‘What Do We Mean by Poetry?’ - Cheltenham Literary Festival

‘Are the use of the voice and the body an integral part of poetry?..Can we reposition the role and the importance of performance within poetry?’. These questions were posed by Hannah Silva, poet and playwright, who discussed these with performance poets, Malika Booker and Mark Mace Smith.

Both Malika and Mark are competent on stage and have important experiences and meanings to convey, yet I felt they could have utilised more ‘performance’ skills. Were they being conservative because they were playing to a mainly white, middle class, audience?

Or, more importantly, is it because performance techniques are not valued highly in the performance poetry world? I believe this may be the crux of the opening questions.

To engage an audience the performer has a grab-bag of performance skills, which those on the poetry circuit don’t always use, or even know about. It’s not merely the conducing of the metre and suspended sentences with one hand, as Malika does, and it’s not just the volume and vocal expression, which Mark uses to great effect, that constitutes body and performance in poetry. There are also many more techniques than the proclamation style of ‘recitation’; which should be part of the performance poet’s canon.

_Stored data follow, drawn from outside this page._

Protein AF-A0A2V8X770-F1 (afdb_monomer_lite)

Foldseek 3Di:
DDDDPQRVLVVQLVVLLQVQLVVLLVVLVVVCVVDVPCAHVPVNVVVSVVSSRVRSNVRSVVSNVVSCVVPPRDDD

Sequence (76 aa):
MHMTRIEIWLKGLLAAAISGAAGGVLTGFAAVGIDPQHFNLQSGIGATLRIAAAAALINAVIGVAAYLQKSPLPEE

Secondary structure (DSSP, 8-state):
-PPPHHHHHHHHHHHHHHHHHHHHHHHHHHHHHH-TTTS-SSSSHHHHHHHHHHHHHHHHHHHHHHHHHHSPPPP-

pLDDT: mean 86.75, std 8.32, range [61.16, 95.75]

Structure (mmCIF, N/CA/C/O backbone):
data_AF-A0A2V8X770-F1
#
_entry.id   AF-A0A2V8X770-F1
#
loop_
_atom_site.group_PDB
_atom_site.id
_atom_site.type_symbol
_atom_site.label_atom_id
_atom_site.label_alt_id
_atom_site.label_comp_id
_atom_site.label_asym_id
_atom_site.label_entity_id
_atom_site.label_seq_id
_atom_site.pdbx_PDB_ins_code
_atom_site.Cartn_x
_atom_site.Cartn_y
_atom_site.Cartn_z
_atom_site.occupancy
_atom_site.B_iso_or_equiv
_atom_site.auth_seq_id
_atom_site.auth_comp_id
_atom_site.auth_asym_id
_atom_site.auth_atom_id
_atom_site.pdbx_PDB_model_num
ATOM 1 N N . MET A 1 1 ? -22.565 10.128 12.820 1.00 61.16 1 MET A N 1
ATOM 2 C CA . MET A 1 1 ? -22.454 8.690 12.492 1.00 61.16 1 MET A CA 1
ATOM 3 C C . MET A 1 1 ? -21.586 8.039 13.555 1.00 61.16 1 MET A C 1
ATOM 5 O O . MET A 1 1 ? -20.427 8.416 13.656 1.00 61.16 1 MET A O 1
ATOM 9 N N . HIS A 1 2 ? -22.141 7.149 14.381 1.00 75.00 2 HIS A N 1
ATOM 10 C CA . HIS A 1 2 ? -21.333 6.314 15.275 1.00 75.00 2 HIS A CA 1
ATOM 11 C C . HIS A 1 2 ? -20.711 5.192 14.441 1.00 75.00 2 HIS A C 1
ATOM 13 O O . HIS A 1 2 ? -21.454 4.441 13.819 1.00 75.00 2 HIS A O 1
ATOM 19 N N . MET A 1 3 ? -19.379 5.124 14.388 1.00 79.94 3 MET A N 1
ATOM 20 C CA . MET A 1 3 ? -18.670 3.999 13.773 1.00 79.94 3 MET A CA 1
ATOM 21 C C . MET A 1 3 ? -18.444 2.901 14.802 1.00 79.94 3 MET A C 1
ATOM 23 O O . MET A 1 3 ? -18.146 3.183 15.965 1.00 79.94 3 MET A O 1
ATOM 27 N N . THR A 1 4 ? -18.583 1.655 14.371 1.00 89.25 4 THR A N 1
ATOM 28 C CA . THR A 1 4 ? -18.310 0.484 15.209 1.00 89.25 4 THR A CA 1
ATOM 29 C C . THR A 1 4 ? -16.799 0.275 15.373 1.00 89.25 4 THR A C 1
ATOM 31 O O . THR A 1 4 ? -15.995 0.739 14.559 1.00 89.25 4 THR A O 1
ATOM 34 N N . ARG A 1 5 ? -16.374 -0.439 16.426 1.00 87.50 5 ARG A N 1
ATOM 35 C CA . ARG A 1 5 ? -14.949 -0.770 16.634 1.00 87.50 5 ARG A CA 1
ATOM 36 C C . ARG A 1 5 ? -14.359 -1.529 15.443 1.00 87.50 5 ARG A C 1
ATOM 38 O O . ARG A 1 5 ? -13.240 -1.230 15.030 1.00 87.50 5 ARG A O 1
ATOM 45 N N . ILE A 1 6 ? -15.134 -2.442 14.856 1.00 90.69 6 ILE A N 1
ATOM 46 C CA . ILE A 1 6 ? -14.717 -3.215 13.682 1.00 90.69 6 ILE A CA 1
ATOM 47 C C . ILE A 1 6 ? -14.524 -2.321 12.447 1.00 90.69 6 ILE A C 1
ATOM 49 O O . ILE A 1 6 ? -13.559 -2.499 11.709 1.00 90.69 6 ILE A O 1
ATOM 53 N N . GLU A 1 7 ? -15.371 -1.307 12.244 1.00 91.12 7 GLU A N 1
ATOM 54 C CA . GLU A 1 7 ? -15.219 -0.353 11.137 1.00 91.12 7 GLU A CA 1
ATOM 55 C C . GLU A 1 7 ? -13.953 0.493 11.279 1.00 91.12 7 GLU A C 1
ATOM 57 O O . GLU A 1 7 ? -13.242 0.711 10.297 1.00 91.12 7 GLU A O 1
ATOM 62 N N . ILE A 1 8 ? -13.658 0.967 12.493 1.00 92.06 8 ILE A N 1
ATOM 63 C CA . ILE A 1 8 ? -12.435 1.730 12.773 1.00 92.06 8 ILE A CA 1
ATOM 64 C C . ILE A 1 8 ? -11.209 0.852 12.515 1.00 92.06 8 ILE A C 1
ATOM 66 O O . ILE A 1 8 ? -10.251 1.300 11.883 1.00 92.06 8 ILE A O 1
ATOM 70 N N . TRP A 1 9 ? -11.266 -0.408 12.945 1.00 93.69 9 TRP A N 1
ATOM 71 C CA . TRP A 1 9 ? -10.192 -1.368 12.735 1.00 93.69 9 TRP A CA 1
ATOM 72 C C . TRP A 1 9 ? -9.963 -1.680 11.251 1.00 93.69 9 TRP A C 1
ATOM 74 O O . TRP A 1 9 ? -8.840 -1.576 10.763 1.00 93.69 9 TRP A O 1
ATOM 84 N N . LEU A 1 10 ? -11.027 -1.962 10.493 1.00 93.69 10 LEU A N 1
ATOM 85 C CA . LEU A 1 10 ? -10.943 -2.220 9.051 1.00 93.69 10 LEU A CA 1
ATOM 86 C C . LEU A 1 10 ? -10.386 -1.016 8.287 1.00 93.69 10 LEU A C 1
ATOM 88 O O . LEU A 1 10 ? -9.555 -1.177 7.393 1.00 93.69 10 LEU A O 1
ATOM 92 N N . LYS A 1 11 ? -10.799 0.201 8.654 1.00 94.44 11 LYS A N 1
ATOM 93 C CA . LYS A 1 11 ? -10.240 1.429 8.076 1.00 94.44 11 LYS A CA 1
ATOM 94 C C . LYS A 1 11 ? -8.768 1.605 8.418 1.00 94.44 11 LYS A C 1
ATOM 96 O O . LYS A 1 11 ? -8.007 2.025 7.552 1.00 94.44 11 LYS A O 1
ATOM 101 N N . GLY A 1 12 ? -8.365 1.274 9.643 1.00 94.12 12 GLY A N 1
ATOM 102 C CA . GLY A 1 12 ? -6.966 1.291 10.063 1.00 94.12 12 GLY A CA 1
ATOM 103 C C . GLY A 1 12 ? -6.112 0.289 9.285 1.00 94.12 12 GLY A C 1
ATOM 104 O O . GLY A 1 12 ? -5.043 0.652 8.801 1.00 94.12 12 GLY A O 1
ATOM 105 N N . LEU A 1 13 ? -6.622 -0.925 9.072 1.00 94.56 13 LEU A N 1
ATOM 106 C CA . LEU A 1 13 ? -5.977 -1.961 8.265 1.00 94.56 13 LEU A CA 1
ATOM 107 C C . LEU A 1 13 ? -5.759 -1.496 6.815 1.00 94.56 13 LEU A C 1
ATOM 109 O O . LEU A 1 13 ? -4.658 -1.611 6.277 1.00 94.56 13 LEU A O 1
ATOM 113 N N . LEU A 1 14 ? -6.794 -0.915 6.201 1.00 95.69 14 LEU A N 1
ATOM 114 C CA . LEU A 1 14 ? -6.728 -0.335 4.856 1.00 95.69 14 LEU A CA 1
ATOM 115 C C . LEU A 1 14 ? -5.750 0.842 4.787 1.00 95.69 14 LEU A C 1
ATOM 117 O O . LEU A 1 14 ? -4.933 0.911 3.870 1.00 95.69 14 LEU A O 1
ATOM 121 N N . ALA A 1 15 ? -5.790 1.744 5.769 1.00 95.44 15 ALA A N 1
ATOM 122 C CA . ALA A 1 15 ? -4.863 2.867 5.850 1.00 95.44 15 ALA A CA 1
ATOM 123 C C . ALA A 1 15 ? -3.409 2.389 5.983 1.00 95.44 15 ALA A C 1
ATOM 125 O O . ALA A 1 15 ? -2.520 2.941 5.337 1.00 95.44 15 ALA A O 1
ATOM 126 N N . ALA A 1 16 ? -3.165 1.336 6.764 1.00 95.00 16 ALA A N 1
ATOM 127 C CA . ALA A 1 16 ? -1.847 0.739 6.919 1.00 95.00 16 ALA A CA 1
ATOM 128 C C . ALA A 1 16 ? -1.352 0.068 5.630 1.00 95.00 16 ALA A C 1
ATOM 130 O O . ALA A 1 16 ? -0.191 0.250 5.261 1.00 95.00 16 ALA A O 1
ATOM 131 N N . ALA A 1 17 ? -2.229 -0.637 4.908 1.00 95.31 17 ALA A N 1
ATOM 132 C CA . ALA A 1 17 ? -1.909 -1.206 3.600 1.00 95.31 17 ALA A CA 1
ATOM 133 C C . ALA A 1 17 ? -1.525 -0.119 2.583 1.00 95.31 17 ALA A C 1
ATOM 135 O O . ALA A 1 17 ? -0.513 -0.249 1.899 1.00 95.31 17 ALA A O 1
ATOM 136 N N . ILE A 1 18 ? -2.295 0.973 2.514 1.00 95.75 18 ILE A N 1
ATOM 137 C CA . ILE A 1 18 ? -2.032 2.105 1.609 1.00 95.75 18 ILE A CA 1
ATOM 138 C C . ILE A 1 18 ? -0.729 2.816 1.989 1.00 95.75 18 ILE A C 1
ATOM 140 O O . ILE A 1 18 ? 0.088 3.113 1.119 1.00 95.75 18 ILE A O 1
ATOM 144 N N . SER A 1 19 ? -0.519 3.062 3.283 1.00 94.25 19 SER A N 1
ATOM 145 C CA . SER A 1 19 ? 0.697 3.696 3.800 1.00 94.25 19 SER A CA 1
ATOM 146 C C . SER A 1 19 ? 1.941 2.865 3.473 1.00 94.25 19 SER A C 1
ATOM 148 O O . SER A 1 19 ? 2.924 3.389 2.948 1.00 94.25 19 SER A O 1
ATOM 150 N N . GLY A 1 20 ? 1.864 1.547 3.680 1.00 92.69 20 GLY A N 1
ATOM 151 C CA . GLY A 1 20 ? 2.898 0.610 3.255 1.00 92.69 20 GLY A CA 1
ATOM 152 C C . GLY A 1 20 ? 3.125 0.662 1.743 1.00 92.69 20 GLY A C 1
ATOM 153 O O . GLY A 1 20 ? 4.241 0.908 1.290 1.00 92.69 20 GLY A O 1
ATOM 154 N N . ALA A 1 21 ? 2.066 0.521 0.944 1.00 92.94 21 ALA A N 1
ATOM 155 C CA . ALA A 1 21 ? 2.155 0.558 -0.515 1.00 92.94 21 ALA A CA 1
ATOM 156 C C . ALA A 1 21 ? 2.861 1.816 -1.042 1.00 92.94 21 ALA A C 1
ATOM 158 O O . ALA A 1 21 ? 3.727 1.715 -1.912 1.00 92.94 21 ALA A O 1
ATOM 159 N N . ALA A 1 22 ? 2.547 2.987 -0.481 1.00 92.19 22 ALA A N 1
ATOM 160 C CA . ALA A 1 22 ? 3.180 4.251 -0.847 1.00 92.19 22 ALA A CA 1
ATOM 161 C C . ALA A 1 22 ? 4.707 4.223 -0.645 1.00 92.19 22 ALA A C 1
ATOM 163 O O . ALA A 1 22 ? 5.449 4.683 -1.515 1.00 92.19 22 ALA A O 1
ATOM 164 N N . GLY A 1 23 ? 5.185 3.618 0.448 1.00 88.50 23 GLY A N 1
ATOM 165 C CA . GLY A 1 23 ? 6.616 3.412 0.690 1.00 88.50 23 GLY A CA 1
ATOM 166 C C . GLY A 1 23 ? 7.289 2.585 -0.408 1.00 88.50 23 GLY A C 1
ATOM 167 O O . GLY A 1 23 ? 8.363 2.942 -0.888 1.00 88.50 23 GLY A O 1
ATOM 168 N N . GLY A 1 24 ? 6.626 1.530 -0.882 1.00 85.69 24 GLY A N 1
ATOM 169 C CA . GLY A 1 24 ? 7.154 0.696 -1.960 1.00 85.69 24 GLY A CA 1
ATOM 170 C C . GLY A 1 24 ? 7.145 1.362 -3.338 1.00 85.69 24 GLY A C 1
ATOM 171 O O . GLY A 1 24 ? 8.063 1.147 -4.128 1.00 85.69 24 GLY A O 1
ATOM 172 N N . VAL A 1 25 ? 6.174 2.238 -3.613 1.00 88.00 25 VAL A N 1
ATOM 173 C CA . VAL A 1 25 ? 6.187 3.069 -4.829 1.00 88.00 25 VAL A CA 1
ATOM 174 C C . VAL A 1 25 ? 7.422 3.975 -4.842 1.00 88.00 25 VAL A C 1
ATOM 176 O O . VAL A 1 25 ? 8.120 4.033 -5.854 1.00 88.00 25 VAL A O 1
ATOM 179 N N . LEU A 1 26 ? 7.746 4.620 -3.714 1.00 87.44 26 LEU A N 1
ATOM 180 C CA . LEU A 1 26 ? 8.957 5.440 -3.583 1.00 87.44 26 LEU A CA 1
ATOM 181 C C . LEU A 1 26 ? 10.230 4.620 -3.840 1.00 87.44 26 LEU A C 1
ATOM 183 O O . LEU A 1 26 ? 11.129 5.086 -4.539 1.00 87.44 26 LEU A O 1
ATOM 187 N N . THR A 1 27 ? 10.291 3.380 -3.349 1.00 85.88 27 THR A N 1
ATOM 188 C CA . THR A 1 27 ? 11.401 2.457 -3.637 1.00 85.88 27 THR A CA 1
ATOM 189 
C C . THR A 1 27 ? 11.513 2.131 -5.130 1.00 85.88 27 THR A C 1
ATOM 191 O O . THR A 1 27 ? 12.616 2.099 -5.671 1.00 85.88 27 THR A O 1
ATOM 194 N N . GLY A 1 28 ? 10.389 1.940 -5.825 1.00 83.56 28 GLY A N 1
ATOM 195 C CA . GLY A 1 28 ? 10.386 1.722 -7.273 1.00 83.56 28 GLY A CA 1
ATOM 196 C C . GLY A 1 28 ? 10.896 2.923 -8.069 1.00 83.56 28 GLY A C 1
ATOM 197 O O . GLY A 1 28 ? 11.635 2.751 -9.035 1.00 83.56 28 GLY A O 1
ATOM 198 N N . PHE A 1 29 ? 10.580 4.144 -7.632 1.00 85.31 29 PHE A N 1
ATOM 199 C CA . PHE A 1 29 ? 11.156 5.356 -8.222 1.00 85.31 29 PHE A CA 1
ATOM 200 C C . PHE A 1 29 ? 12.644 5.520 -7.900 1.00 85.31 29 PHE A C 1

For example, a rehearsed reading uses a recognised technique that allows the performer to hold the script/book at a certain angle and where to lift and lower the eye line, meaning they can escalate their performance through vocal and facial techniques. But reading poems from a small piece of paper indicates nervousness, as the paper always shakes and amplifies movement, making the performer look unprepared and amateur. We all know that eye contact is essential, but not necessarily to reassure people that you are safe and trustworthy; in performance it is a group management and control technique.

How does the performer know if the audience is responding the way they want them to, if they never look at them? How does the performer know if they even understand or are enjoying what the words do and say, if they don’t look at the audience? They must gage audience reaction and read the feedback.

Both Malika and Mark are experienced poets and performers: their words deserve to be lifted higher and the audience to be lured further into the poem and the performance.

There are some great performance poets and many more who could utilise these skills. Perhaps the Cheltenham Literary Festival could host ‘How to Perform Your Poetry’ workshops?